One ghost that has now left the building is that of the Black Phantom who dwelt in Dressing Room S, Stage Right. When the door was opened, a black shape would be reflected in the mirror directly opposite. The room was always dark and cold and for this reason performers would refuse to use it. After the building was refurbished in 1998 it ceased to be a dressing room and is now a large wardrobe.

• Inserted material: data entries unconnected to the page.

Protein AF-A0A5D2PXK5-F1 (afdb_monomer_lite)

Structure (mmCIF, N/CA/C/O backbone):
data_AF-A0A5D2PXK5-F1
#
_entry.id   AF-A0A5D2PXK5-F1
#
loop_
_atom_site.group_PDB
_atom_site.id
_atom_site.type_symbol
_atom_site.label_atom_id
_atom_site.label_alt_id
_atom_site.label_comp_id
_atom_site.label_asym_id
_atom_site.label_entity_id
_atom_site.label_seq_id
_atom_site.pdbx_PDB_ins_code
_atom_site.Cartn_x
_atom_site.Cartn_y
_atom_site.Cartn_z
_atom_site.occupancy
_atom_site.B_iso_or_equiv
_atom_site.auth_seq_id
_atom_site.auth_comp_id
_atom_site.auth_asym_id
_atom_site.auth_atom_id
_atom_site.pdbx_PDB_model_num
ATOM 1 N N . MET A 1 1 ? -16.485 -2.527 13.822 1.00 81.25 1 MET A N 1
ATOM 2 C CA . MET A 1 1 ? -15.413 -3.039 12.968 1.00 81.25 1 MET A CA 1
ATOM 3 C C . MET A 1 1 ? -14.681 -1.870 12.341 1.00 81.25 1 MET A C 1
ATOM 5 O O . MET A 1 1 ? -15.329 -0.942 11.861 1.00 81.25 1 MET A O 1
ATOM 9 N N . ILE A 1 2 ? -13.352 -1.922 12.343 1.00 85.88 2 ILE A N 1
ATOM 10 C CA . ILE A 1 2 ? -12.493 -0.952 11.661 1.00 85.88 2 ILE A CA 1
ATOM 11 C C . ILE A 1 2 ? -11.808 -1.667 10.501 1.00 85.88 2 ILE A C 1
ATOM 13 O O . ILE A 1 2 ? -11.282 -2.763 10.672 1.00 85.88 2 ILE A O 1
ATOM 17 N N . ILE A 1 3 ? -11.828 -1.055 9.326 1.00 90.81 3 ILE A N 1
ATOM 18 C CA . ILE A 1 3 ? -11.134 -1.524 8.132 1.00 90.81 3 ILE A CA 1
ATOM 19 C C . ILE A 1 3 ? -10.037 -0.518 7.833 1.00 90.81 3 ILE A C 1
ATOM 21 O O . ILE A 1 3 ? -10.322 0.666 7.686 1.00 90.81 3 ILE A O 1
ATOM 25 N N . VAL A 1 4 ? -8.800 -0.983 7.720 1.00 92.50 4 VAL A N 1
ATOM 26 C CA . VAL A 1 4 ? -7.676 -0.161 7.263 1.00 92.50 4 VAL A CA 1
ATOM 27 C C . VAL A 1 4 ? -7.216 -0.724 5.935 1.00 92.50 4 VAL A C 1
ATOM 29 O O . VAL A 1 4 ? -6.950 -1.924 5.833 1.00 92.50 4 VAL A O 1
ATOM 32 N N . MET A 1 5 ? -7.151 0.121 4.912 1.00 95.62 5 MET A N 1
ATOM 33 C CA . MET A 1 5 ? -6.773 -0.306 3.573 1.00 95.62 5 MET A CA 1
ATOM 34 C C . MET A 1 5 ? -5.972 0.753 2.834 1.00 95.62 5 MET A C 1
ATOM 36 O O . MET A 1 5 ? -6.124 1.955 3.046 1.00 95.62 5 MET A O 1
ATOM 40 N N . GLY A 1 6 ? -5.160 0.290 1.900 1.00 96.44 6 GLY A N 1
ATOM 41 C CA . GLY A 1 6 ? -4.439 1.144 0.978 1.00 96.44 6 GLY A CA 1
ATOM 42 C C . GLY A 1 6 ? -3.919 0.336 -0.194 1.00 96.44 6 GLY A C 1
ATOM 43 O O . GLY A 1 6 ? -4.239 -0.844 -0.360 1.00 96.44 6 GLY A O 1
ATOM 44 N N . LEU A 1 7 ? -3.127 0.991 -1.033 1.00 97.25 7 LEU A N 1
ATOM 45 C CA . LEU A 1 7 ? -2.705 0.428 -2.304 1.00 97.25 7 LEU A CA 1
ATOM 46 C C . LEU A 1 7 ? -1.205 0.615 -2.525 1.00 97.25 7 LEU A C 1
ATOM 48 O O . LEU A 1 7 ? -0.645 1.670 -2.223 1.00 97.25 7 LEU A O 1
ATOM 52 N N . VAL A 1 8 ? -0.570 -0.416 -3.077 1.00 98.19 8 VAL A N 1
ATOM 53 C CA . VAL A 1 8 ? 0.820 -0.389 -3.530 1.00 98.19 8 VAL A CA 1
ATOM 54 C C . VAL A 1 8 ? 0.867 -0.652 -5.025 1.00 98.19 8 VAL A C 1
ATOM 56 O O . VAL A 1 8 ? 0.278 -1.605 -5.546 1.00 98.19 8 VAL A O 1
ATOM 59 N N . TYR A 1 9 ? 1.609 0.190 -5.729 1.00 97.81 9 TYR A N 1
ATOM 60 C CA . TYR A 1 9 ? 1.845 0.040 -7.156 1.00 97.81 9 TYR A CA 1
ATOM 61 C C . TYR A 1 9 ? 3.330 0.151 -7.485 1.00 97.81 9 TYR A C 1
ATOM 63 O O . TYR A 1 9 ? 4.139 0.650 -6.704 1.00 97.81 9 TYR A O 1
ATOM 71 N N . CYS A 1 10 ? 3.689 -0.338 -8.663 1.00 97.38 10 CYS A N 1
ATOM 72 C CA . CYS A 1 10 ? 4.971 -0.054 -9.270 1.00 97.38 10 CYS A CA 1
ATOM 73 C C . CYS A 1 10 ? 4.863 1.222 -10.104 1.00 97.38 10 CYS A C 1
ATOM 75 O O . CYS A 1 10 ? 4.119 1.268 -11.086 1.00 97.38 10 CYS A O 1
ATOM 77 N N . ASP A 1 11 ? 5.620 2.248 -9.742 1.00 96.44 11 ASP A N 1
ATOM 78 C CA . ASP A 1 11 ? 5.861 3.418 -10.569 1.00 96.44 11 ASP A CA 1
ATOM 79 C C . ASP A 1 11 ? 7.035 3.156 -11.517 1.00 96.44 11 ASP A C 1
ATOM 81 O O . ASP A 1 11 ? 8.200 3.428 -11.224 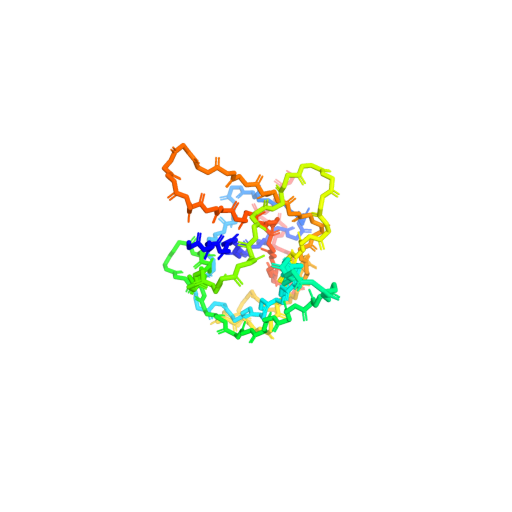1.00 96.44 11 ASP A O 1
ATOM 85 N N . VAL A 1 12 ? 6.713 2.618 -12.692 1.00 95.12 12 VAL A N 1
ATOM 86 C CA . VAL A 1 12 ? 7.700 2.288 -13.730 1.00 95.12 12 VAL A CA 1
ATOM 87 C C . VAL A 1 12 ? 8.468 3.523 -14.218 1.00 95.12 12 VAL A C 1
ATOM 89 O O . VAL A 1 12 ? 9.609 3.403 -14.673 1.00 95.12 12 VAL A O 1
ATOM 92 N N . CYS A 1 13 ? 7.858 4.706 -14.127 1.00 93.81 13 CYS A N 1
ATOM 93 C CA . CYS A 1 13 ? 8.432 5.937 -14.650 1.00 93.81 13 CYS A CA 1
ATOM 94 C C . CYS A 1 13 ? 9.161 6.779 -13.609 1.00 93.81 13 CYS A C 1
ATOM 96 O O . CYS A 1 13 ? 9.805 7.753 -13.997 1.00 93.81 13 CYS A O 1
ATOM 98 N N . THR A 1 14 ? 9.152 6.374 -12.338 1.00 92.69 14 THR A N 1
ATOM 99 C CA . THR A 1 14 ? 9.869 7.065 -11.260 1.00 92.69 14 THR A CA 1
ATOM 100 C C . THR A 1 14 ? 9.431 8.536 -11.124 1.00 92.69 14 THR A C 1
ATOM 102 O O . THR A 1 14 ? 10.234 9.421 -10.838 1.00 92.69 14 THR A O 1
ATOM 105 N N . ASN A 1 15 ? 8.146 8.803 -11.348 1.00 90.00 15 ASN A N 1
ATOM 106 C CA . ASN A 1 15 ? 7.516 10.113 -11.199 1.00 90.00 15 ASN A CA 1
ATOM 107 C C . ASN A 1 15 ? 6.867 10.310 -9.816 1.00 90.00 15 ASN A C 1
ATOM 109 O O . ASN A 1 15 ? 6.261 11.352 -9.578 1.00 90.00 15 ASN A O 1
ATOM 113 N N . ASN A 1 16 ? 6.939 9.307 -8.936 1.00 88.19 16 ASN A N 1
ATOM 114 C CA . ASN A 1 16 ? 6.220 9.213 -7.668 1.00 88.19 16 ASN A CA 1
ATOM 115 C C . ASN A 1 16 ? 4.707 9.462 -7.824 1.00 88.19 16 ASN A C 1
ATOM 117 O O . ASN A 1 16 ? 4.049 10.007 -6.946 1.00 88.19 16 ASN A O 1
ATOM 121 N N . SER A 1 17 ? 4.143 9.083 -8.967 1.00 89.62 17 SER A N 1
ATOM 122 C CA . SER A 1 17 ? 2.718 9.220 -9.252 1.00 89.62 17 SER A CA 1
ATOM 123 C C . SER A 1 17 ? 2.234 8.047 -10.090 1.00 89.62 17 SER A C 1
ATOM 125 O O . SER A 1 17 ? 3.007 7.391 -10.794 1.00 89.62 17 SER A O 1
ATOM 127 N N . PHE A 1 18 ? 0.936 7.760 -10.007 1.00 92.00 18 PHE A N 1
ATOM 128 C CA . PHE A 1 18 ? 0.346 6.713 -10.823 1.00 92.00 18 PHE A CA 1
ATOM 129 C C . PHE A 1 18 ? 0.257 7.186 -12.277 1.00 92.00 18 PHE A C 1
ATOM 131 O O . PHE A 1 18 ? -0.373 8.196 -12.583 1.00 92.00 18 PHE A O 1
ATOM 138 N N . SER A 1 19 ? 0.895 6.446 -13.177 1.00 91.69 19 SER A N 1
ATOM 139 C CA . SER A 1 19 ? 0.967 6.749 -14.604 1.00 91.69 19 SER A CA 1
ATOM 140 C C . SER A 1 19 ? 0.346 5.627 -15.433 1.00 91.69 19 SER A C 1
ATOM 142 O O . SER A 1 19 ? 0.056 4.544 -14.931 1.00 91.69 19 SER A O 1
ATOM 144 N N . ARG A 1 20 ? 0.216 5.842 -16.746 1.00 92.00 20 ARG A N 1
ATOM 145 C CA . ARG A 1 20 ? -0.244 4.810 -17.691 1.00 92.00 20 ARG A CA 1
ATOM 146 C C . ARG A 1 20 ? 0.600 3.527 -17.653 1.00 92.00 20 ARG A C 1
ATOM 148 O O . ARG A 1 20 ? 0.103 2.461 -18.001 1.00 92.00 20 ARG A O 1
ATOM 155 N N . HIS A 1 21 ? 1.873 3.639 -17.283 1.00 93.62 21 HIS A N 1
ATOM 156 C CA . HIS A 1 21 ? 2.803 2.512 -17.219 1.00 93.62 21 HIS A CA 1
ATOM 157 C C . HIS A 1 21 ? 2.902 1.897 -15.825 1.00 93.62 21 HIS A C 1
ATOM 159 O O . HIS A 1 21 ? 3.567 0.876 -15.657 1.00 93.62 21 HIS A O 1
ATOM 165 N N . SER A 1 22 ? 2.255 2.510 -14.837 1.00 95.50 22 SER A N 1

Combining the words ‘ghost’, ‘theatre’ and ‘Liverpool’, have brought up two different spectres, both called Les, and both with a handyman’s profession. The Empire’s apparition, Les the Painter, was that of a man who decided to come back and haunt his old place of work after his death, and was seen in the actor’s changing room area.
Royal court
Royal Court Theatre
Les number two is a permanent fixture at the Royal Court. Here it is generally accepted that there is a resident ghost in the form of an ex-caretaker. It is so accepted in fact that he comes up regularly in conversation e.g. a pot of paint gets knocked over and, "It must have been Les". Yes, it’s a damn good excuse, but there is a story that backs up a good reason for him being trapped in the theatre forever - he died on the roof. He was clearing out the grids on an icy day when he slipped and broke his leg. He died of exposure and over the last twenty years there have been various sightings of him.

After researching these ghost stories I have a personal favourite. I’m a sceptic but sometimes a story comes along which is so far fetched that it has to be true. Take yourself off to the Everyman theatre on Hope Street and inhale deeply, for something smells strange here.

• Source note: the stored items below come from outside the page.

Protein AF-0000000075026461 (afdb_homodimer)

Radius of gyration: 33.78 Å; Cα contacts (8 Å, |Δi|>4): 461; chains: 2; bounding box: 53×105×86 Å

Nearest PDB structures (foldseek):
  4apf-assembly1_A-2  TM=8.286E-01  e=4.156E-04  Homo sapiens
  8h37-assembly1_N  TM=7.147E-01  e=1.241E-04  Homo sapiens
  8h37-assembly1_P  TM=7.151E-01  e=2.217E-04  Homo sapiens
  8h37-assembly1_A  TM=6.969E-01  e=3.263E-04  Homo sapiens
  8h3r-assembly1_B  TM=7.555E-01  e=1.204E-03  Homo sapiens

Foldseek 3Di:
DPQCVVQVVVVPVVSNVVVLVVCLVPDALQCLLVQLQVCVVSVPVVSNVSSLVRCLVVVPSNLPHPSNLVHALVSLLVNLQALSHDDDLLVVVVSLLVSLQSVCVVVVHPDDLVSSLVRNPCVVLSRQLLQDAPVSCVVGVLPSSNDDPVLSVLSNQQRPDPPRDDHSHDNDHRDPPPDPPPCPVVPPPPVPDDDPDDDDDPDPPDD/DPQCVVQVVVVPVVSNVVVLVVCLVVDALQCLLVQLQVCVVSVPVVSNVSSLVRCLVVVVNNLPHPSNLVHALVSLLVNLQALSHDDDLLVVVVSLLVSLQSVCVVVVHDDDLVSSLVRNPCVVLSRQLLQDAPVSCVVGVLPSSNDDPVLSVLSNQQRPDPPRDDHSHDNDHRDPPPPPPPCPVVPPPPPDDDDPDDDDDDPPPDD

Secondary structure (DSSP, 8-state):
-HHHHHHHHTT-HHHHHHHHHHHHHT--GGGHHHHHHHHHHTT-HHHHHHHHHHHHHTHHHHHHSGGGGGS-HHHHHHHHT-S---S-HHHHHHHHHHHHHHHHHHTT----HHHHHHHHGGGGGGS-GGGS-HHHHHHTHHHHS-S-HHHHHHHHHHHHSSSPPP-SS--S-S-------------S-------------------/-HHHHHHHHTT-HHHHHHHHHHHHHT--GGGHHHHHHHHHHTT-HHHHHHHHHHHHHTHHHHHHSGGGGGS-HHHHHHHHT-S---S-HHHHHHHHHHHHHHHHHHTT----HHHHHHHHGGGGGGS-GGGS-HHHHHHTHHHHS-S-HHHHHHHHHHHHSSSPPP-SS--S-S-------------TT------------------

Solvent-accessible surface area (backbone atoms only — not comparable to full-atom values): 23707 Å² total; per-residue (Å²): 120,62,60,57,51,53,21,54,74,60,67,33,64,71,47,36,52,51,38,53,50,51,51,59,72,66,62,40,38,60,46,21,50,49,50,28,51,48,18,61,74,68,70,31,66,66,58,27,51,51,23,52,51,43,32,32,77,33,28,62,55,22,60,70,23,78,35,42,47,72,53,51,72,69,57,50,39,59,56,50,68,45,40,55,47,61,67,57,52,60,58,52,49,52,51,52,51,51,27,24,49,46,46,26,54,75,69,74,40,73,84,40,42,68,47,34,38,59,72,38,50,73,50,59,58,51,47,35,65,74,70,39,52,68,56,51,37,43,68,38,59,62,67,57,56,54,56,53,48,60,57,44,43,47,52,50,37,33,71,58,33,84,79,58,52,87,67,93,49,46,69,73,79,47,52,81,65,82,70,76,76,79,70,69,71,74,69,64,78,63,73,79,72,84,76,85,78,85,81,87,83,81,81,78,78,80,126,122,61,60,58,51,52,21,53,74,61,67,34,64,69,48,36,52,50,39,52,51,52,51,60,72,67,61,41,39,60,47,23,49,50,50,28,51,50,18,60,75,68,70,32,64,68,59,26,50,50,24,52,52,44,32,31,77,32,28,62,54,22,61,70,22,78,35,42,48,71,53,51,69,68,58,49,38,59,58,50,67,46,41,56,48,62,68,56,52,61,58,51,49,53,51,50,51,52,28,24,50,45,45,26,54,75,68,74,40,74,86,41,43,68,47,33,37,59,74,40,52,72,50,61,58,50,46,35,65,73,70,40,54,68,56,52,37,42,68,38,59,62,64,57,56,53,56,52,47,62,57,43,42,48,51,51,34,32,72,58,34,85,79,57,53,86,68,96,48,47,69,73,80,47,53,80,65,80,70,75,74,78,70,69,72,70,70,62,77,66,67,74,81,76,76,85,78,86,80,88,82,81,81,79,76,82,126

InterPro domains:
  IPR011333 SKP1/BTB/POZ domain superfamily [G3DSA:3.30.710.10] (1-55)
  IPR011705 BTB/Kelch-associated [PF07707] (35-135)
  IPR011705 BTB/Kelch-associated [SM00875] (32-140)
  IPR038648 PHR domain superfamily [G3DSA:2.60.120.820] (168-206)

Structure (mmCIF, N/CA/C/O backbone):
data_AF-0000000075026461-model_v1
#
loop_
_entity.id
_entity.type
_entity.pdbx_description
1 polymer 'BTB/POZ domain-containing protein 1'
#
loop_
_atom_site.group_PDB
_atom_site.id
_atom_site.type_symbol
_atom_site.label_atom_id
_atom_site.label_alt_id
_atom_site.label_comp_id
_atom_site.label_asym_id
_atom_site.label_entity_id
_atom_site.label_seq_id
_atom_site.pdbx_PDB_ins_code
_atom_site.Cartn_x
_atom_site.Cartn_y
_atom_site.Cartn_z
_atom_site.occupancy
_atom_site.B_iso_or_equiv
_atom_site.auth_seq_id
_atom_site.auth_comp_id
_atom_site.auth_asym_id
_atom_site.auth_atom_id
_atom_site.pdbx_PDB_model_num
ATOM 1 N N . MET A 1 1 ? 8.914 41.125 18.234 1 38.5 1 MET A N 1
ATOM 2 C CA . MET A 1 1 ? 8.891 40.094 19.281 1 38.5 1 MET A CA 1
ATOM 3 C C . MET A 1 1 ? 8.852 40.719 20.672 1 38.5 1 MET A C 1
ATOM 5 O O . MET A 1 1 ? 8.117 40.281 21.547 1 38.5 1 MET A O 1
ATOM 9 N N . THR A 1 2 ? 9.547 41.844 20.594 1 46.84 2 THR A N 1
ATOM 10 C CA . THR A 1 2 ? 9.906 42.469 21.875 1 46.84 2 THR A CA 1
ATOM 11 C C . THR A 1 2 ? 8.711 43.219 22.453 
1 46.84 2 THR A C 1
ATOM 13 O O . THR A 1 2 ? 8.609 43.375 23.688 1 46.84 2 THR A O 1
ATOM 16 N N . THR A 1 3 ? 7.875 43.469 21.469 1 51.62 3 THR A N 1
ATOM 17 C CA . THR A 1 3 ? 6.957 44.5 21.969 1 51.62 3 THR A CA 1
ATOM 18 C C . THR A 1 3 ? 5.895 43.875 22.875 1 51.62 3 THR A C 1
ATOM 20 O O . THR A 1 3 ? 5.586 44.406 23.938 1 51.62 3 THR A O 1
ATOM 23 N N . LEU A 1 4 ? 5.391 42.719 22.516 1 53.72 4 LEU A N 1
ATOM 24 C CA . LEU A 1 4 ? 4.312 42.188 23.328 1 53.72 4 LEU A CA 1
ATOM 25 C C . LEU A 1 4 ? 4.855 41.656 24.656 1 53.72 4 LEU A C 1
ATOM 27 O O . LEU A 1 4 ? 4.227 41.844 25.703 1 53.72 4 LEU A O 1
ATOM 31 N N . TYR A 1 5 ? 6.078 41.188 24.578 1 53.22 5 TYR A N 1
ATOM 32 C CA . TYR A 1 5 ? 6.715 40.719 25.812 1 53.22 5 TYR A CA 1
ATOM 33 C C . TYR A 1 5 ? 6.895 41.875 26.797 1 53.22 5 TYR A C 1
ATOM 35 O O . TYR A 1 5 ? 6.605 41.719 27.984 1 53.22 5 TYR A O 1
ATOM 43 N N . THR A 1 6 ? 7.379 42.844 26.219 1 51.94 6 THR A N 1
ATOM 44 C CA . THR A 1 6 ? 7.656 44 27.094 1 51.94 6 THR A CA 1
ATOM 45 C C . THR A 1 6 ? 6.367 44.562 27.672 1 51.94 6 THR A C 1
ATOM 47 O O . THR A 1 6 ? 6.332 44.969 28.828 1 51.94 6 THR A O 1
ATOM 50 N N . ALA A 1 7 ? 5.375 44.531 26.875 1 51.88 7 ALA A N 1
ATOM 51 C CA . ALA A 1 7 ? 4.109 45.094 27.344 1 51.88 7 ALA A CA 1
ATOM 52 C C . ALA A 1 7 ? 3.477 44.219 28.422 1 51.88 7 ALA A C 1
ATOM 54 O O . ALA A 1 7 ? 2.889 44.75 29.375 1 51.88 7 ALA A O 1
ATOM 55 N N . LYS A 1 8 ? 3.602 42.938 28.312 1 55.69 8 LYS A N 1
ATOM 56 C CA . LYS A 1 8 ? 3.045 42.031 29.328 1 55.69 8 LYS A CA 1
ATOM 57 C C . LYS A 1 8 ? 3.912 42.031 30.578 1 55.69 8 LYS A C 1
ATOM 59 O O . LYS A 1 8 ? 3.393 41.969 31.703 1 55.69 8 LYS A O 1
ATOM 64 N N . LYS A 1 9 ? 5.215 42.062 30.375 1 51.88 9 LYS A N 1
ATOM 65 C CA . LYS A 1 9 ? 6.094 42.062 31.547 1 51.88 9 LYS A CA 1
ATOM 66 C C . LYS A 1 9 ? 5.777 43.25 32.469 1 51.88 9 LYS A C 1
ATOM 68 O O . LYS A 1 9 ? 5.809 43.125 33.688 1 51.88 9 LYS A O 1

The Everyman still has traces of the original chapel it was converted from.
The Everyman is a spooky place. It is a building with a history, and there are still traces of the original chapel building that was converted to become a theatre. Shadows and ghostly footsteps seem to be the norm for such places and although the Everyman has these, it also has a male malevolence that leaves behind an unpleasant aroma. Enter the Ghost that Smells of Wee. Yes, wee, as in urine, as in men’s urinals, as in the manager has fumigated the stairs and it still smells. This male ghost haunts the area at the back of the auditorium and the men’s toilets and leaves behind a dreadful stench. He hasn’t been seen for a while – but he has been heard. Staff often report shadows in the men’s toilets last thing at night when they lock up, but there is no one there. Then, as the make their way to the exit doors at the back of the auditorium, there is the sound of hand driers switching on and lights flashing on and off in there. Dodgy electrics? No. All of the electricity is turned off from the lighting and sound room before the building is locked up for the night.

So, keep your eyes peeled. A handyman may in fact be a dead man and remember that most people these days choose not to walk around in Edwardian clothing. Have a sit in Gallery Seat A5 at the Playhouse. Breathe in the ghostly stench of urine in the Everyman and hurry back to your seat, because you never know who might be behind you in the theatre.